Data Domain said last week that its Board of Directors has unanimously approved NetApp's revised offer, but in a separate statement said last week that it is requesting its shareholders to "defer making a determination whether to accept or reject EMC's offer until Data Domain has communicated to stockholders its position regarding the tender offer from EMC."

A full text of the letter can be accessed by clicking here.

In the letter, Joe Tucci, EMC's chairman, president and CEO, praised Data Domain employees, many of whom previously worked at EMC, for building what he termed a "terrific company" and contributing to the development of data deduplication technology.

"And we admire how uncompromising you are in caring for and serving your customers," Tucci wrote. "In many ways, you remind us of EMC."

Tucci wrote that EMC's $30 per share all-cash tender offer to acquire Data Domain is superior to NetApp's part-stock, part-cash offer.

However, he wrote, there is more to the success of a merger than the purchase price.

He cited the fact that EMC has acquired 11 companies in the Silicon Valley area in the past six years, and now has about 6,000 employees in the region.

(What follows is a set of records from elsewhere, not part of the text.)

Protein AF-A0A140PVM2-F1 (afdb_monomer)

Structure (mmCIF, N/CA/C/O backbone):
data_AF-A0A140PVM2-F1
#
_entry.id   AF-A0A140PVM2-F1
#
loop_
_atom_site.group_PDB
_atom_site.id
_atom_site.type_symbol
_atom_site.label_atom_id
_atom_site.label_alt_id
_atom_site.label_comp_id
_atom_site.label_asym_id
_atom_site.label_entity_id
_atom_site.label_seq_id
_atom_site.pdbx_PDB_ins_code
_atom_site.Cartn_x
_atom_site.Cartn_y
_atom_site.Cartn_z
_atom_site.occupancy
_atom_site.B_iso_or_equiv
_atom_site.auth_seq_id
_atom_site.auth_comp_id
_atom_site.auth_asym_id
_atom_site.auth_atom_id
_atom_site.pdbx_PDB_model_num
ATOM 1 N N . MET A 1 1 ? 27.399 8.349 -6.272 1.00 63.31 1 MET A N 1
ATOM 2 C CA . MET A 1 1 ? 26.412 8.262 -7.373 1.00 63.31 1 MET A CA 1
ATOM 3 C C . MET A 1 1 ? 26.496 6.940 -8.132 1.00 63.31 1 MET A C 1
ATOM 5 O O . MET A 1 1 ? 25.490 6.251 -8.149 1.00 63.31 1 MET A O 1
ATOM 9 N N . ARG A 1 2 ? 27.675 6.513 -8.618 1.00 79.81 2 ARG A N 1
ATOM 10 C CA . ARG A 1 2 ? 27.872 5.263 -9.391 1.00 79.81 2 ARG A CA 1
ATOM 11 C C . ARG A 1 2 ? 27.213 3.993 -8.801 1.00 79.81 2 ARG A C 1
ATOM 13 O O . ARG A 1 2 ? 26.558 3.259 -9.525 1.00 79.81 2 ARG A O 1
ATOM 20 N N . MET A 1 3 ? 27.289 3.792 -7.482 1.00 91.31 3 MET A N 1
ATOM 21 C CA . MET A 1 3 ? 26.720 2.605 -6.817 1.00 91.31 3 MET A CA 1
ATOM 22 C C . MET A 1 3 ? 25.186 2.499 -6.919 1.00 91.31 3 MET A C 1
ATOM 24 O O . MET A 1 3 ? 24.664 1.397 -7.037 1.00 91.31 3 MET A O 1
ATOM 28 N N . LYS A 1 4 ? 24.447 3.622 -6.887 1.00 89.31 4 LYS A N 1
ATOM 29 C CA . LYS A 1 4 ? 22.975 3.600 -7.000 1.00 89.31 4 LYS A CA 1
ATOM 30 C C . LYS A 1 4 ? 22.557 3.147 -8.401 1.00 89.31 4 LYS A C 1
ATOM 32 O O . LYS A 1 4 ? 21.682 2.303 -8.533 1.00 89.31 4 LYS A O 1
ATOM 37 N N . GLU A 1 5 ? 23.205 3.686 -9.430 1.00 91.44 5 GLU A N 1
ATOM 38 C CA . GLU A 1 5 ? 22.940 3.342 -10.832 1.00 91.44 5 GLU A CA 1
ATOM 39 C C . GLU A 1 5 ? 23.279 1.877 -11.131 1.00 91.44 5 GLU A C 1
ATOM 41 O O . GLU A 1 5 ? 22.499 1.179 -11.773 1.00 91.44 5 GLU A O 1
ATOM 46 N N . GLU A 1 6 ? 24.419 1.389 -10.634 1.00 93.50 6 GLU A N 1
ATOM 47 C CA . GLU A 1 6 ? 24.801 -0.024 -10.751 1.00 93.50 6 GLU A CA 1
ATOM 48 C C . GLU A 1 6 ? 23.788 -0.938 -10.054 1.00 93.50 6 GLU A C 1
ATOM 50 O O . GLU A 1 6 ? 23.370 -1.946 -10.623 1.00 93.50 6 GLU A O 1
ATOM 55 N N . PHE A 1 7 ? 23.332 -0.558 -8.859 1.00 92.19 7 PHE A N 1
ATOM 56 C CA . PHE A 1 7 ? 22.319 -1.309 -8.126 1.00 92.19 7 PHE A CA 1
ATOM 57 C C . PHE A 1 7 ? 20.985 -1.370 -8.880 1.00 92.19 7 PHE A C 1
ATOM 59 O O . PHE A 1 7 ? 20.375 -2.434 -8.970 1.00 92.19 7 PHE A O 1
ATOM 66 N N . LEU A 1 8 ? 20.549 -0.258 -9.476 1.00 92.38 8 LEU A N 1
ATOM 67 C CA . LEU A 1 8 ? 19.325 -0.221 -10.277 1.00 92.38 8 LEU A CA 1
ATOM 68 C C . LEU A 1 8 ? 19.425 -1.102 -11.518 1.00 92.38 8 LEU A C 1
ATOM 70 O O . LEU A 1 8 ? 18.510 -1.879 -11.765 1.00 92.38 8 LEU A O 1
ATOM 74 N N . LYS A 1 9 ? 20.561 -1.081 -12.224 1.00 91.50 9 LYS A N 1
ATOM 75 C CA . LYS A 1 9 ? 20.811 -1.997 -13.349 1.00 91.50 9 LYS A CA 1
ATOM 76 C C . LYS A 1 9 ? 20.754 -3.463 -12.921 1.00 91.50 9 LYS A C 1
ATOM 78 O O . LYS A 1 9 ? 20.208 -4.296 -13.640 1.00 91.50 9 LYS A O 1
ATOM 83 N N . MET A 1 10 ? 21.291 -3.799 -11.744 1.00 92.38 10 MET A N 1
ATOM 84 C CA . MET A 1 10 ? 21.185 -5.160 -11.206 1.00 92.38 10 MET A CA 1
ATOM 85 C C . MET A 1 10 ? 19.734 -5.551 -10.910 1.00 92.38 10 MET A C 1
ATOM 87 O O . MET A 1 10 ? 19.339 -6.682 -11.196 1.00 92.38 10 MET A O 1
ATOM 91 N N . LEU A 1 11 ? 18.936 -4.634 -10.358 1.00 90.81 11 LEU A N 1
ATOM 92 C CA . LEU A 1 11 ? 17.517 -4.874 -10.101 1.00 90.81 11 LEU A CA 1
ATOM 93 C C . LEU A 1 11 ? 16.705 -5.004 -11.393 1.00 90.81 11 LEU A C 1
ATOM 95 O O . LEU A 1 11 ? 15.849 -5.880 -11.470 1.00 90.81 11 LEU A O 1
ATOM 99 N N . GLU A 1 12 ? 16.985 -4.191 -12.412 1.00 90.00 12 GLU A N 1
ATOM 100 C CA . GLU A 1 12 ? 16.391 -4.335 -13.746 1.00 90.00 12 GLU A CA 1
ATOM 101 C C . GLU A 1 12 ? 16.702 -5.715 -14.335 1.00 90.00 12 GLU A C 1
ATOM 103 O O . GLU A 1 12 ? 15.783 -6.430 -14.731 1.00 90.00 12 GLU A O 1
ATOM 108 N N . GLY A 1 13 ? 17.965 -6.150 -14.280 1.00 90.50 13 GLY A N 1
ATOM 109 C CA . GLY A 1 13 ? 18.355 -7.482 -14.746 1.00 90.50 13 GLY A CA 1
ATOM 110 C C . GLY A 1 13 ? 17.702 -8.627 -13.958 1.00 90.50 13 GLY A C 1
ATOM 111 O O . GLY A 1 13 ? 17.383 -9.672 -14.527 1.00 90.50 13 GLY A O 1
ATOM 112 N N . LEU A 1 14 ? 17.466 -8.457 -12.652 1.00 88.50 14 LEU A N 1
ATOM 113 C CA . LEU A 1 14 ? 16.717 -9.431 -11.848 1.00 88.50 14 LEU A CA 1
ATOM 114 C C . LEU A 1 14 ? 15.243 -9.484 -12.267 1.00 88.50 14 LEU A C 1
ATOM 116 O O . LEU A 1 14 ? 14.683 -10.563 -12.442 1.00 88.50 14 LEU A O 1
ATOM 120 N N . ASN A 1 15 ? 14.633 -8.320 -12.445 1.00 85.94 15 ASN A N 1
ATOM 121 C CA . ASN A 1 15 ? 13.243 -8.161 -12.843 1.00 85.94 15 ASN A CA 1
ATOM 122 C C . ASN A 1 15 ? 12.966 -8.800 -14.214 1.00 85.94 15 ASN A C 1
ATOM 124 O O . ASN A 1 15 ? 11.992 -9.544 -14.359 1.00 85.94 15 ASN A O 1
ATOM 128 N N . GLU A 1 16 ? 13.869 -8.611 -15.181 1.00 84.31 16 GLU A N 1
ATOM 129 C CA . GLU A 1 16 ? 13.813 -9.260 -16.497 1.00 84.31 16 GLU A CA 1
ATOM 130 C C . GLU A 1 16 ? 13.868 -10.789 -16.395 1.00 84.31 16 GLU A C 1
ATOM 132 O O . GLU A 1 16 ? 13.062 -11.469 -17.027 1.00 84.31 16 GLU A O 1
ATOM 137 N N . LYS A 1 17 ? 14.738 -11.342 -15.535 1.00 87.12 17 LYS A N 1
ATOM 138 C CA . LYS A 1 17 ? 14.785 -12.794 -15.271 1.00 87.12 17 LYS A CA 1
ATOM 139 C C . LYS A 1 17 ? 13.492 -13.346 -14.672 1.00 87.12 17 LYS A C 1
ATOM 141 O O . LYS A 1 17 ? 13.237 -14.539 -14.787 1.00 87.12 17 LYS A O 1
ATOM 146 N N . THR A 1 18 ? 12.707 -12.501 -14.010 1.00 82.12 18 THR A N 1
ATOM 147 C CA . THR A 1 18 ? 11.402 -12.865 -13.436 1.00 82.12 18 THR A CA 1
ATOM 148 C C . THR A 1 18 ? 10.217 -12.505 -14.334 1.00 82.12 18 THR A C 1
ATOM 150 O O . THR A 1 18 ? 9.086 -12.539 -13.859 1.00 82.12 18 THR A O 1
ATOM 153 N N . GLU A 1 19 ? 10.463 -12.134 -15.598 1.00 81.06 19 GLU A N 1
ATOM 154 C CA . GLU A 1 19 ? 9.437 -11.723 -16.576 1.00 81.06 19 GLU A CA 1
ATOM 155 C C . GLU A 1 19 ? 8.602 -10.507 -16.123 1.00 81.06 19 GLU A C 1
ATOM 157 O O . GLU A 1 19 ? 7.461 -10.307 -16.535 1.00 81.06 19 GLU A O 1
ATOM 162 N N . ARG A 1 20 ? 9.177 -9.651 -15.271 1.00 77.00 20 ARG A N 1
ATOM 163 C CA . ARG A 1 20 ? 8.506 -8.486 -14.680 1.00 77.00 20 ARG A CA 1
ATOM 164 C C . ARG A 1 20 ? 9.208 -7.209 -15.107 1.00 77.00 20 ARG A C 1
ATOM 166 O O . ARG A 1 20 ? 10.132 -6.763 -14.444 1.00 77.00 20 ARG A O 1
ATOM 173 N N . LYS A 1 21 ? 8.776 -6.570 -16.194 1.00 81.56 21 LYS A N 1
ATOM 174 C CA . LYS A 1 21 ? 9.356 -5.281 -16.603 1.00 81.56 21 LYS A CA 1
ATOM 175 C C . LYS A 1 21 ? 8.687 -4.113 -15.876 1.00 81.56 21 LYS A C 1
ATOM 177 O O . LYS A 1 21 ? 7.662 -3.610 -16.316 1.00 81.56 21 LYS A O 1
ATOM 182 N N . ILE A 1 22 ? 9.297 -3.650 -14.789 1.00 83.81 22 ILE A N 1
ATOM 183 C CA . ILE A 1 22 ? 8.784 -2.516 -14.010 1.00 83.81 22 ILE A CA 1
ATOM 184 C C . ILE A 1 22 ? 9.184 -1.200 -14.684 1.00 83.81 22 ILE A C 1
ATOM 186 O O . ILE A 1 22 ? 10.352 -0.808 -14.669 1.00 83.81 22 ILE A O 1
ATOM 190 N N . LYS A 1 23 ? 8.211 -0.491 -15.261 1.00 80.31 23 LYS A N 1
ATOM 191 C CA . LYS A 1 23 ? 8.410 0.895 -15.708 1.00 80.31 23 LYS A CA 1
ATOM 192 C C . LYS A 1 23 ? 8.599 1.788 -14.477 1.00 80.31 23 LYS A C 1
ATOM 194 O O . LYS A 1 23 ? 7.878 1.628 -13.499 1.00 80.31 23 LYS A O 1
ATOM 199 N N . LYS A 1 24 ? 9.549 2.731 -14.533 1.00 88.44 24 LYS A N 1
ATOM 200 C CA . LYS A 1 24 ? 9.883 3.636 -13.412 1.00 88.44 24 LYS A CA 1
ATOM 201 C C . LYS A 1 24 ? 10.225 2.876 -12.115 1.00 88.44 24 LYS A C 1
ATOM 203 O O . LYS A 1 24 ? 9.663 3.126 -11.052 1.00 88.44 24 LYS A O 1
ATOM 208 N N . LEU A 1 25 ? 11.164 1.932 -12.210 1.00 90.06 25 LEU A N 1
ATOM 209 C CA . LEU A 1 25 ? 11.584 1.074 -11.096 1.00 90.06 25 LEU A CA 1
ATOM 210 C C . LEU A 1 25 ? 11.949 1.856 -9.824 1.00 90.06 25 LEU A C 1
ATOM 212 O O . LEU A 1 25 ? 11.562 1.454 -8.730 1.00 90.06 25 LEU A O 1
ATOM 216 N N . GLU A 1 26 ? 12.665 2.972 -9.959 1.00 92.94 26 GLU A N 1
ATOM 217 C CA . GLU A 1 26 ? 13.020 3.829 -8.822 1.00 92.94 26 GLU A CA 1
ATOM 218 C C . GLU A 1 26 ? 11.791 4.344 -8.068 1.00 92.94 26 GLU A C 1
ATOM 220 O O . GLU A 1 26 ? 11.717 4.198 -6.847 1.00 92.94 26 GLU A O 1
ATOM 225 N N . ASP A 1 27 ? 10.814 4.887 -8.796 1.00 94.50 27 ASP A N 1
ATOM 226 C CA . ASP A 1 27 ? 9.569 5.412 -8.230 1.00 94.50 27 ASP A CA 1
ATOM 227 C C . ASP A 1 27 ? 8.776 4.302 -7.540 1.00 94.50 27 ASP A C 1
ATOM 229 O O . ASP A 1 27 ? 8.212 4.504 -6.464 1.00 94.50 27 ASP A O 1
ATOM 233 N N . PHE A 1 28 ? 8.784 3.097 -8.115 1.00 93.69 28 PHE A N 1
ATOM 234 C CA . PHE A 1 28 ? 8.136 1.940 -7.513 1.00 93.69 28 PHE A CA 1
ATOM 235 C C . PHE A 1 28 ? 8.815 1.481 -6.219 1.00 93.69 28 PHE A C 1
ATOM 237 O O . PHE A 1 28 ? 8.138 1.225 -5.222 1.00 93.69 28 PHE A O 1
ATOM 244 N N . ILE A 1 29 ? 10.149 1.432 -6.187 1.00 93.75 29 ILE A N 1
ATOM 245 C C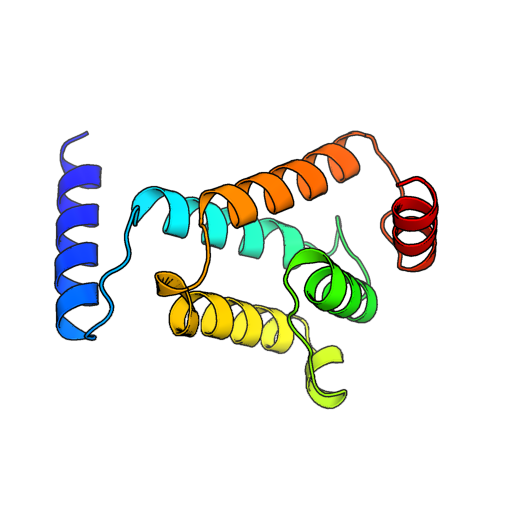A . ILE A 1 29 ? 10.909 1.134 -4.963 1.00 93.75 29 ILE A CA 1
ATOM 246 C C . ILE A 1 29 ? 10.621 2.193 -3.895 1.00 93.75 29 ILE A C 1
ATOM 248 O O . ILE A 1 29 ? 10.394 1.856 -2.730 1.00 93.75 29 ILE A O 1
ATOM 252 N N . PHE A 1 30 ? 10.596 3.467 -4.290 1.00 95.81 30 PHE A N 1
ATOM 253 C CA . PHE A 1 30 ? 10.289 4.573 -3.393 1.00 95.81 30 PHE A CA 1
ATOM 254 C C . PHE A 1 30 ? 8.865 4.472 -2.827 1.00 95.81 30 PHE A C 1
ATOM 256 O O . PHE A 1 30 ? 8.672 4.590 -1.610 1.00 95.81 30 PHE A O 1
ATOM 263 N N . PHE A 1 31 ? 7.880 4.169 -3.676 1.00 97.06 31 PHE A N 1
ATOM 264 C CA . PHE A 1 31 ? 6.504 3.896 -3.269 1.00 97.06 31 PHE A CA 1
ATOM 265 C C . PHE A 1 31 ? 6.436 2.749 -2.256 1.00 97.06 31 PHE A C 1
ATOM 267 O O . PHE A 1 31 ? 5.912 2.943 -1.160 1.00 97.06 31 PHE A O 1
ATOM 274 N N . LEU A 1 32 ? 7.005 1.579 -2.572 1.00 96.69 32 LEU A N 1
ATOM 275 C CA . LEU A 1 32 ? 6.963 0.407 -1.692 1.00 96.69 32 LEU A CA 1
ATOM 276 C C . LEU A 1 32 ? 7.632 0.674 -0.342 1.00 96.69 32 LEU A C 1
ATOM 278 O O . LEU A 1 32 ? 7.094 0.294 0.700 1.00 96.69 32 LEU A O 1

"We are very mindful of culture-respecting and preserving the various cultures that made the companies we acquired successful in the first place," Tucci wrote. "In nearly every instance, after joining EMC, these businesses have grown faster, advanced the development of their technologies more rapidly, reached more customers and provided greater career opportunities for their people than they had been able to do on their own."

If successful in its acquisition, EMC plans to keep the people and products of Data Domain intact and operate it as a product division within EMC, and to continue to invest in Data Domain's product development with part of what Tucci termed "by far the largest storage-focused R&D budget in all of IT."

"We have ample cash and a very strong balance sheet to fund an exciting future," he wrote.

EMC has the global marketing, the partner ecosystem, and the market reach to help Data Domain grow, Tucci wrote. "And we stand ready to welcome the talented people of Data Domain to EMC with open arms," he wrote.